Monday, May 13, 2024

Is Sinclair Looking to Back Out of Local TV? Not Entirely

COMMENTARY

Is Sinclair Looking to Back Out of Local TV? Not Entirely

Sinclair Inc. -- one of the biggest U.S. TV station groups -- wants to get smaller, perhaps by 30%, according to reports.

Is this a sign of bigger moves to come for the company?

Some time ago, Sinclair CEO Chris Ripley mused that the company might consider selling undervalued businesses, “de-leveraging” assets. And in what may be one hint, he said: “We have no sacred cows.”

Well, there has been one sacred cow for the company: TV stations. Long before buying regional sports networks (Fox Corp), or even a cable sports network (Tennis Channel), Sinclair cut its media teeth with local TV station outlets.

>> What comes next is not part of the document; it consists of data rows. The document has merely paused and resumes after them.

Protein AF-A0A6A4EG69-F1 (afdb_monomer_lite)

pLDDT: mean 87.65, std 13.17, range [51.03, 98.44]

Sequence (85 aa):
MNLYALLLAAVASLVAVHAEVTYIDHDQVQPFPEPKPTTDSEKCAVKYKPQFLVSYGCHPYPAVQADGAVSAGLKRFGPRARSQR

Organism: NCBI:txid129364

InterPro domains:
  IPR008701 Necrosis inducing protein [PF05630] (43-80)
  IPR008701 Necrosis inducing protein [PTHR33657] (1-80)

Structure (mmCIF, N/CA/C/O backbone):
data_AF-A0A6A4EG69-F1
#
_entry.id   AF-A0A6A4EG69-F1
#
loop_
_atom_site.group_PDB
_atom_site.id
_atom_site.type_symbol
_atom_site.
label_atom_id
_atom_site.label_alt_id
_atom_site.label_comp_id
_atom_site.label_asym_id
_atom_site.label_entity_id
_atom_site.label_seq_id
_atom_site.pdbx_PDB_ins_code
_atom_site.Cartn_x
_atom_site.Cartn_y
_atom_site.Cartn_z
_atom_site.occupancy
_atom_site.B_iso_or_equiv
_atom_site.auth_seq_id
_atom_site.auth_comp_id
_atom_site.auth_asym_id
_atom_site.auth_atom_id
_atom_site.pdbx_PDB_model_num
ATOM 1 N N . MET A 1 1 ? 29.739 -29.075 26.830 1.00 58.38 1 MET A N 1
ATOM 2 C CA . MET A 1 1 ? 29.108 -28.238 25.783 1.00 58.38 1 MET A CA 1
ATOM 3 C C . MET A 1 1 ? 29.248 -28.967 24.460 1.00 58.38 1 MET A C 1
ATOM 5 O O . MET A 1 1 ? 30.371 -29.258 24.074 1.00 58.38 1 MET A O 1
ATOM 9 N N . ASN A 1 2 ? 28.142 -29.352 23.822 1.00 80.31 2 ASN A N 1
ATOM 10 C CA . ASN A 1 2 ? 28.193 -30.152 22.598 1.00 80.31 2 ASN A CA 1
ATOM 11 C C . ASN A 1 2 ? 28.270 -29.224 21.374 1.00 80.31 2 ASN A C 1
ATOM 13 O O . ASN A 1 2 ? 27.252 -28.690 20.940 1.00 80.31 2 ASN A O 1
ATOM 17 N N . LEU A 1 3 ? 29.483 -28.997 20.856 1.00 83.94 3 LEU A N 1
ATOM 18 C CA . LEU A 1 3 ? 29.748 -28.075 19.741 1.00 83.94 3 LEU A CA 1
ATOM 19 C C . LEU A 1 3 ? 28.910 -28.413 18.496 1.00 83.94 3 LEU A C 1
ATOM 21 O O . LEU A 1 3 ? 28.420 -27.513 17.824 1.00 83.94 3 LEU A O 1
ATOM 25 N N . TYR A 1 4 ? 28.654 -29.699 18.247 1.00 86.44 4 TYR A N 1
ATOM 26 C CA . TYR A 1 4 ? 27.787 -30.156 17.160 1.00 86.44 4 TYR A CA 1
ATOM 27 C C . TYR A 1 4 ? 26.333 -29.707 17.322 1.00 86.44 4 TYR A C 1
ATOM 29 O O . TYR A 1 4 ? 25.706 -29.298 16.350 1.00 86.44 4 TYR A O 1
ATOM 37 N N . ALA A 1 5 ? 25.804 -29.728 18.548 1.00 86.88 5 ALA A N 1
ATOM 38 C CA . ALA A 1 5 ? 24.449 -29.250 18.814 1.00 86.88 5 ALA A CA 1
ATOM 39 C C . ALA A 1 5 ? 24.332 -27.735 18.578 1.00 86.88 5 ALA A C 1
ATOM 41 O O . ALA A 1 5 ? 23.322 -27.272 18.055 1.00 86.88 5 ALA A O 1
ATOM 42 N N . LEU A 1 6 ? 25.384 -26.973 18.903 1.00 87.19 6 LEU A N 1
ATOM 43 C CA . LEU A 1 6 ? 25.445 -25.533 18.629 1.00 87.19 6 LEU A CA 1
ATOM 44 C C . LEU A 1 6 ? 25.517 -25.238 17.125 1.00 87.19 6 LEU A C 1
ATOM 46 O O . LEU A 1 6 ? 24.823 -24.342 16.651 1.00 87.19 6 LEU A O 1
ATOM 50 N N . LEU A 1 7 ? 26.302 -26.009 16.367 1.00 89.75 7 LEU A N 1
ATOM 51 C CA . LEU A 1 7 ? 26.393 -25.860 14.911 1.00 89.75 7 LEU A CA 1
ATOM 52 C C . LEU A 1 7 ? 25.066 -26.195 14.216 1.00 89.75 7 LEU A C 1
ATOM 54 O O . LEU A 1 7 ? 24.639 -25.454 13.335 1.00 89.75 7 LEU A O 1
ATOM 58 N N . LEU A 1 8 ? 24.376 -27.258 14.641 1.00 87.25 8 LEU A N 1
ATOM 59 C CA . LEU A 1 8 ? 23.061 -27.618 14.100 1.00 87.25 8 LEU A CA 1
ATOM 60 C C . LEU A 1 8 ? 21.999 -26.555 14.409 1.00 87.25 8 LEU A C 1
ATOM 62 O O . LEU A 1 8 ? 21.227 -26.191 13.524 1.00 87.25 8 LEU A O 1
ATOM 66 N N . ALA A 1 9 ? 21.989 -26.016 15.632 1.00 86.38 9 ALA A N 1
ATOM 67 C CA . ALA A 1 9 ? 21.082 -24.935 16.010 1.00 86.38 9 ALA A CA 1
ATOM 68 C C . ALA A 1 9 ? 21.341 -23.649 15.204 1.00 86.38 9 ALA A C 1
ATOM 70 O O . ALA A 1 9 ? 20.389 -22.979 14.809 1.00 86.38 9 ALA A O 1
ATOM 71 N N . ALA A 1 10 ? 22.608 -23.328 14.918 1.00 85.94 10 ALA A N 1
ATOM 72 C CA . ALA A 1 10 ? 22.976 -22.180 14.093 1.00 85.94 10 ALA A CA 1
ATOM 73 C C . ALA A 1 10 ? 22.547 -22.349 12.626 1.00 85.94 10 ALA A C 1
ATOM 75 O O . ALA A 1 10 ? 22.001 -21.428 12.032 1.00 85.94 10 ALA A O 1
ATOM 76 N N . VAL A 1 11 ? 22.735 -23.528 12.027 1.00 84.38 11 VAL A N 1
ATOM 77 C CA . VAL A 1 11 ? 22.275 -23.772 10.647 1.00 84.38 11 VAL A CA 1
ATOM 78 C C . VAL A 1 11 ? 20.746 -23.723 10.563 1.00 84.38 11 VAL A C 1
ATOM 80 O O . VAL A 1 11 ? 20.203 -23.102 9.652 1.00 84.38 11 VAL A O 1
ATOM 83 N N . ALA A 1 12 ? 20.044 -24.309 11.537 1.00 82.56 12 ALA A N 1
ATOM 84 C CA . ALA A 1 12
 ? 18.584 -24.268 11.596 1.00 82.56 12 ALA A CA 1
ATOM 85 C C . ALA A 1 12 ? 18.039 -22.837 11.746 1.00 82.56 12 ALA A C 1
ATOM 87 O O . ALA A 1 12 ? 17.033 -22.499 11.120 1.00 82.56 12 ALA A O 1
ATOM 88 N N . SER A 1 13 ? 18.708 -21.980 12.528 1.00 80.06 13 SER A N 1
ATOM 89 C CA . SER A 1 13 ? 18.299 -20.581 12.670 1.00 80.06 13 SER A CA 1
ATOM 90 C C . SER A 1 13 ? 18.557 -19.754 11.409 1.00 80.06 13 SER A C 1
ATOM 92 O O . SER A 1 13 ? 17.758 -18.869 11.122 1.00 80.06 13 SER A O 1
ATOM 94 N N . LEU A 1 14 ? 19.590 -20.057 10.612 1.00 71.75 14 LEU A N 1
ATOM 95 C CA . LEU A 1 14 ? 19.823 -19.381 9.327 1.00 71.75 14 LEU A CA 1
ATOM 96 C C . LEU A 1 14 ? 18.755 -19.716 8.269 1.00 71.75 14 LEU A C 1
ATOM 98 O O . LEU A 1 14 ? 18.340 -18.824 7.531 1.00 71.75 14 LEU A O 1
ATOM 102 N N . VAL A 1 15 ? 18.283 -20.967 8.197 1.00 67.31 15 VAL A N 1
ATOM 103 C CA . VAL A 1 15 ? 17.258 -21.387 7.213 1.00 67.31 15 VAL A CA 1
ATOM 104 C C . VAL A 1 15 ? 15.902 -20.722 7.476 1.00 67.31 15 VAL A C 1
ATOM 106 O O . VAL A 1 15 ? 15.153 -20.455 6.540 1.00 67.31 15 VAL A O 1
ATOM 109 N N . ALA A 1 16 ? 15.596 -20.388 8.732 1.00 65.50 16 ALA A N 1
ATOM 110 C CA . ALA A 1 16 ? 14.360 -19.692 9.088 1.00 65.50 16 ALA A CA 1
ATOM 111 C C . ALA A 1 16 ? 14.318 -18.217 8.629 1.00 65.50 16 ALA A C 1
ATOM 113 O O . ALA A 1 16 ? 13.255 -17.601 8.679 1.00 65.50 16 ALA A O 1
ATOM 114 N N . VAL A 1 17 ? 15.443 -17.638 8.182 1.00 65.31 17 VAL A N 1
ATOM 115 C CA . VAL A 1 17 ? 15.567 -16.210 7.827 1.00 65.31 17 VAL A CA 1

Sinclair has around 185 U.S. TV stations in 86 markets -- second only to Nexstar Media Group, which has over 200 stations in 117 markets.

Reports suggest Sinclair would still retain 70% of those TV stations, as well as its majority stake in its beleaguered Diamond Sports, its regional cable TV sports network group. 

It was in 2019 that it bought the former Fox owned regional sports network group (through Disney) for $10 billion.

Now, five years later, it is a shell of what it was -- due to consumer cord-cutting and pay TV distributors' disinterest in carriage for these networks which yield slim to no profit margins. 

This all means that Sinclair needs to be more sharply focused on identifying the most and least productive business across the entire company.

TV stations for sale are estimated to comprise a broad mix of major TV network affiliates (Fox, CBS, ABC, NBC, and the CW) in mid-size markets that could fetch some $1.6 billion.

We all know the trend lines here: Massive changes in the linear TV landscape are occurring for both national and local TV outlets.

Cord-cutting has not just affected all cable TV and broadcast networks, but TV stations of all types.

A major focus for local TV stations -- especially those that are struggling -- can be the crucial distribution and carriage fees.

Also, as core TV advertising has been a weak growth business, TV stations are increasingly dependent on the bump those outlets get from political advertising revenues every other year (Midterm and Presidential election years) which can result in healthy quarterly financial reports.

For Sinclair, slimming down its legacy TV business to the most productive TV stations then makes sense.  

The next question is what those TV stations will mean to their associated broadcast TV networks, amid their own issues when it comes to cord-cutting. 

The question is how fast change will take place. The forest of live, linear TV isn't just slowly thinning -- big branches are being taken down.